INDIAN ARRIVAL IN T&T – SOME VITAL FACTS

ON the occasion of the anniversary of the arrival of the first batch of Indian indentured labourers in Trinidad and Tobago on May 30, 1845, here are some pertinent facts:

·       * A total of 147,592 Indian indentured labourers arrived from 1845 to 1917. The first ship, Fatel Razack, brought 225 immigrants after sailing 14,000 miles over 103 days. The eldest immigrant, Ruchparr, was 40, and the youngest was a four-year-old girl name Faizan. Five died on the voyage.

·       * Before Indian immigrants were introduced, there were brief experiments in recruiting former slaves, in addition to bringing in workers from neighbouring Caribbean islands and from Sierra Leone, the United States, France, Germany, Portugal, and China. For various reasons, that system did not work.

·      *  Records pertaining to the immigrants were kept in a total of 17 registries, which had such information as the name of the ship, arrival date, full names of the passengers, parents’ names, gender, age, caste, the names of estates to which they were assigned. Most of the adult immigrants were between the ages of 20 and 30. There was also a record of passengers who died on the journey.

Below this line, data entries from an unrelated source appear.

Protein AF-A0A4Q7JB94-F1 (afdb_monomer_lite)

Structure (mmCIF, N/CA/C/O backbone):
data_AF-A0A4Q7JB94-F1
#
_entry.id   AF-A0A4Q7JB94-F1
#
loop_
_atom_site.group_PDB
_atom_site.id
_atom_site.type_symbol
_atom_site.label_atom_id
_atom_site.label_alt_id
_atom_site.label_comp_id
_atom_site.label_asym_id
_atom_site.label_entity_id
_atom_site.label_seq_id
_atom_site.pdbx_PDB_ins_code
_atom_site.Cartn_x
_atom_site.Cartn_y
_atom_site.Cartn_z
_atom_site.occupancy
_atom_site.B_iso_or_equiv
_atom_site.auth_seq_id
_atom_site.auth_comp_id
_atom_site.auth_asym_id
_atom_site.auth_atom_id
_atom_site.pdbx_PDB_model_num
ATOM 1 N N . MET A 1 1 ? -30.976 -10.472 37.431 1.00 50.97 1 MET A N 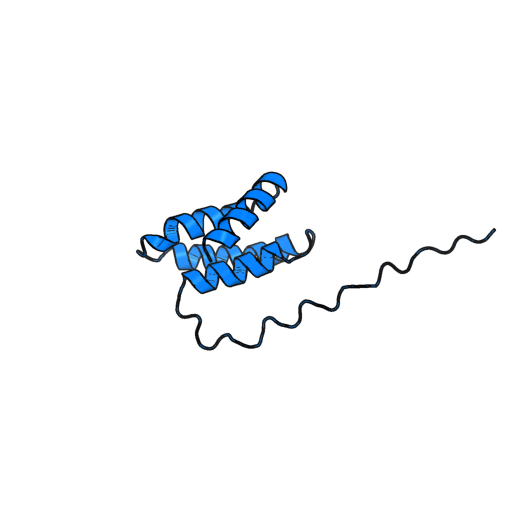1
ATOM 2 C CA . MET A 1 1 ? -29.902 -9.568 36.961 1.00 50.97 1 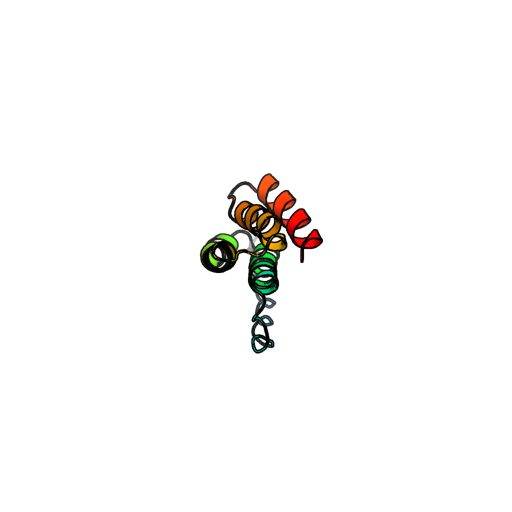MET A CA 1
ATOM 3 C C . MET A 1 1 ? -28.534 -10.220 37.139 1.00 50.97 1 MET A C 1
ATOM 5 O O . MET A 1 1 ? -28.094 -10.331 38.274 1.00 50.97 1 MET A O 1
ATOM 9 N N . ARG A 1 2 ? -27.858 -10.631 36.056 1.00 43.12 2 ARG A N 1
ATOM 10 C CA . ARG A 1 2 ? -26.393 -10.811 36.006 1.00 43.12 2 ARG A CA 1
ATOM 11 C C . ARG A 1 2 ? -25.912 -10.512 34.581 1.00 43.12 2 ARG A C 1
ATOM 13 O O . ARG A 1 2 ? -26.163 -11.288 33.670 1.00 43.12 2 ARG A O 1
ATOM 20 N N . LYS A 1 3 ? -25.262 -9.356 34.417 1.00 46.41 3 LYS A N 1
ATOM 21 C CA . LYS A 1 3 ? -24.463 -8.983 33.242 1.00 46.41 3 LYS A CA 1
ATOM 22 C C . LYS A 1 3 ? -23.334 -10.004 33.077 1.00 46.41 3 LYS A C 1
ATOM 24 O O . LYS A 1 3 ? -22.604 -10.230 34.041 1.00 46.41 3 LYS A O 1
ATOM 29 N N . ARG A 1 4 ? -23.143 -10.563 31.882 1.00 46.53 4 ARG A N 1
ATOM 30 C CA . ARG A 1 4 ? -21.847 -11.108 31.454 1.00 46.53 4 ARG A CA 1
ATOM 31 C C . ARG A 1 4 ? -21.592 -10.683 30.017 1.00 46.53 4 ARG A C 1
ATOM 33 O O . ARG A 1 4 ? -22.452 -10.820 29.156 1.00 46.53 4 ARG A O 1
ATOM 40 N N . LEU A 1 5 ? -20.439 -10.047 29.868 1.00 46.94 5 LEU A N 1
ATOM 41 C CA . LEU A 1 5 ? -19.923 -9.410 28.676 1.00 46.94 5 LEU A CA 1
ATOM 42 C C . LEU A 1 5 ? -19.612 -10.435 27.576 1.00 46.94 5 LEU A C 1
ATOM 44 O O . LEU A 1 5 ? -19.346 -11.600 27.861 1.00 46.94 5 LEU A O 1
ATOM 48 N N . LEU A 1 6 ? -19.643 -9.937 26.340 1.00 46.78 6 LEU A N 1
ATOM 49 C CA . LEU A 1 6 ? -19.220 -10.575 25.091 1.00 46.78 6 LEU A CA 1
ATOM 50 C C . LEU A 1 6 ? -17.930 -11.405 25.212 1.00 46.78 6 LEU A C 1
ATOM 52 O O . LEU A 1 6 ? -16.972 -10.940 25.831 1.00 46.78 6 LEU A O 1
ATOM 56 N N . PRO A 1 7 ? -17.808 -12.502 24.450 1.00 44.34 7 PRO A N 1
ATOM 57 C CA . PRO A 1 7 ? -16.557 -12.857 23.810 1.00 44.34 7 PRO A CA 1
ATOM 58 C C . PRO A 1 7 ? -16.505 -12.184 22.428 1.00 44.34 7 PRO A C 1
ATOM 60 O O . PRO A 1 7 ? -17.081 -12.659 21.450 1.00 44.34 7 PRO A O 1
ATOM 63 N N . VAL A 1 8 ? -15.816 -11.041 22.357 1.00 45.81 8 VAL A N 1
ATOM 64 C CA . VAL A 1 8 ? -15.267 -10.486 21.108 1.00 45.81 8 VAL A CA 1
ATOM 65 C C . VAL A 1 8 ? -14.094 -11.383 20.712 1.00 45.81 8 VAL A C 1
ATOM 67 O O . VAL A 1 8 ? -12.942 -11.075 20.984 1.00 45.81 8 VAL A O 1
ATOM 70 N N . THR A 1 9 ? -14.391 -12.558 20.169 1.00 46.50 9 THR A N 1
ATOM 71 C CA . THR A 1 9 ? -13.387 -13.515 19.681 1.00 46.50 9 THR A CA 1
ATOM 72 C C . THR A 1 9 ? -14.002 -14.326 18.552 1.00 46.50 9 THR A C 1
ATOM 74 O O . THR A 1 9 ? -14.293 -15.510 18.690 1.00 46.50 9 THR A O 1
ATOM 77 N N . ALA A 1 10 ? -14.260 -13.670 17.431 1.00 44.72 10 ALA A N 1
ATOM 78 C CA . ALA A 1 10 ? -14.527 -14.337 16.170 1.00 44.72 10 ALA A CA 1
ATOM 79 C C . ALA A 1 10 ? -13.901 -13.471 15.077 1.00 44.72 10 ALA A C 1
ATOM 81 O O . ALA A 1 10 ? -14.195 -12.284 15.010 1.00 44.72 10 ALA A O 1
ATOM 82 N N . ALA A 1 11 ? -13.038 -14.086 14.266 1.00 41.78 11 ALA A N 1
ATOM 83 C CA . ALA A 1 11 ? -12.265 -13.496 13.169 1.00 41.78 11 ALA A CA 1
ATOM 84 C C . ALA A 1 11 ? -10.898 -12.861 13.516 1.00 41.78 11 ALA A C 1
ATOM 86 O O . ALA A 1 11 ? -10.573 -11.780 13.051 1.00 41.78 11 ALA A O 1
ATOM 87 N N . VAL A 1 12 ? -10.029 -13.583 14.236 1.00 45.78 12 VAL A N 1
ATOM 88 C CA . VAL A 1 12 ? -8.566 -13.486 14.006 1.00 45.78 12 VAL A CA 1
ATOM 89 C C . VAL A 1 12 ? -8.076 -14.858 13.540 1.00 45.78 12 VAL A C 1
ATOM 91 O O . VAL A 1 12 ? -7.304 -15.540 14.200 1.00 45.78 12 VAL A O 1
ATOM 94 N N . ALA A 1 13 ? -8.646 -15.336 12.439 1.00 41.34 13 ALA A N 1
ATOM 95 C CA . ALA A 1 13 ? -8.282 -16.600 11.807 1.00 41.34 13 ALA A CA 1
ATOM 96 C C . ALA A 1 13 ? -8.471 -16.428 10.298 1.00 41.34 13 ALA A C 1
ATOM 98 O O . ALA A 1 13 ? -9.461 -16.868 9.727 1.00 41.34 13 ALA A O 1
ATOM 99 N N . GLY A 1 14 ? -7.569 -15.670 9.677 1.00 38.81 14 GLY A N 1
ATOM 100 C CA . GLY A 1 14 ? -7.661 -15.365 8.247 1.00 38.81 14 GLY A CA 1
ATOM 101 C C . GLY A 1 14 ? -6.402 -14.789 7.605 1.00 38.81 14 GLY A C 1
ATOM 102 O O . GLY A 1 14 ? -6.314 -14.785 6.387 1.00 38.81 14 GLY A O 1
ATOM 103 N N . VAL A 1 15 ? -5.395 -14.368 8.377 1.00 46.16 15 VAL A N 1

·       * Immigrants came largely from the North-Western, Oudah, Bihar, and Bengal provinces of north India, with some also being recruited from Madras.

·       * About 85 per cent of the immigrants were Hindus and 14 per cent Muslims.

·      *  From 1866 to 1917, immigrants landed on a total of 28 ships and were processed and quarantined over 10 days at Nelson Island, one of five islands off Trinidad’s north-western tip. The first ship to anchor at Nelson Island was Humber, which brought 473 workers, of whom 329 were men, 84 women, 32 boys and 14 girls.

·       * Labourers worked on such estates as Brechin Castle, San Juan, Esperanza, Maraval, El Salvador, La Repoublica, Santa Maria, San Antonio, El Dorado, La Vega, and Tortuga.

·       * Immigrants were officially required to work nine hours a day, but many were forced to work much longer periods in duties classified as “time.” There was also “task” work, in which labourers were assigned specific jobs. Workers experienced exploitation.

·      *  Immigrants were prosecuted as vagrants and imprisoned for up to seven days if found out of their estates without a “Ticket of Leave” pass. If an immigrant was absent from the estate for three days and more, he or she was considered to have deserted the job and could be jailed for up to two months. Independent analysts and historians have termed indentureship a new form of slavery, with the immigrants living in squalor and with poor hygienic conditions.

·       * Indian indentureship ended on March 12, 1917, when the British colonial rulers in India proclaimed the Defence of India Act, which stipulated that the vessels be put to use in World War One.  The last ship with immigrants, S.S. Ganges, which arrived on April 22, 1917, brought 421 labourers.

·       * A total of 29,448 immigrants returned to India at the end of their five-year service contracts. Departures took place from Nelson Island until 1939. Some returnees from Guyana and Suriname also left from Nelson Island.

·       In 1945, there was a major centenary celebration at Skinner Park, San Fernando and in 1995 there was an even larger function at the same venue in commemoration of the 150th anniversary.

·      *  Indian Arrival Day was proclaimed a public holiday in Trinidad and Tobago in 1994.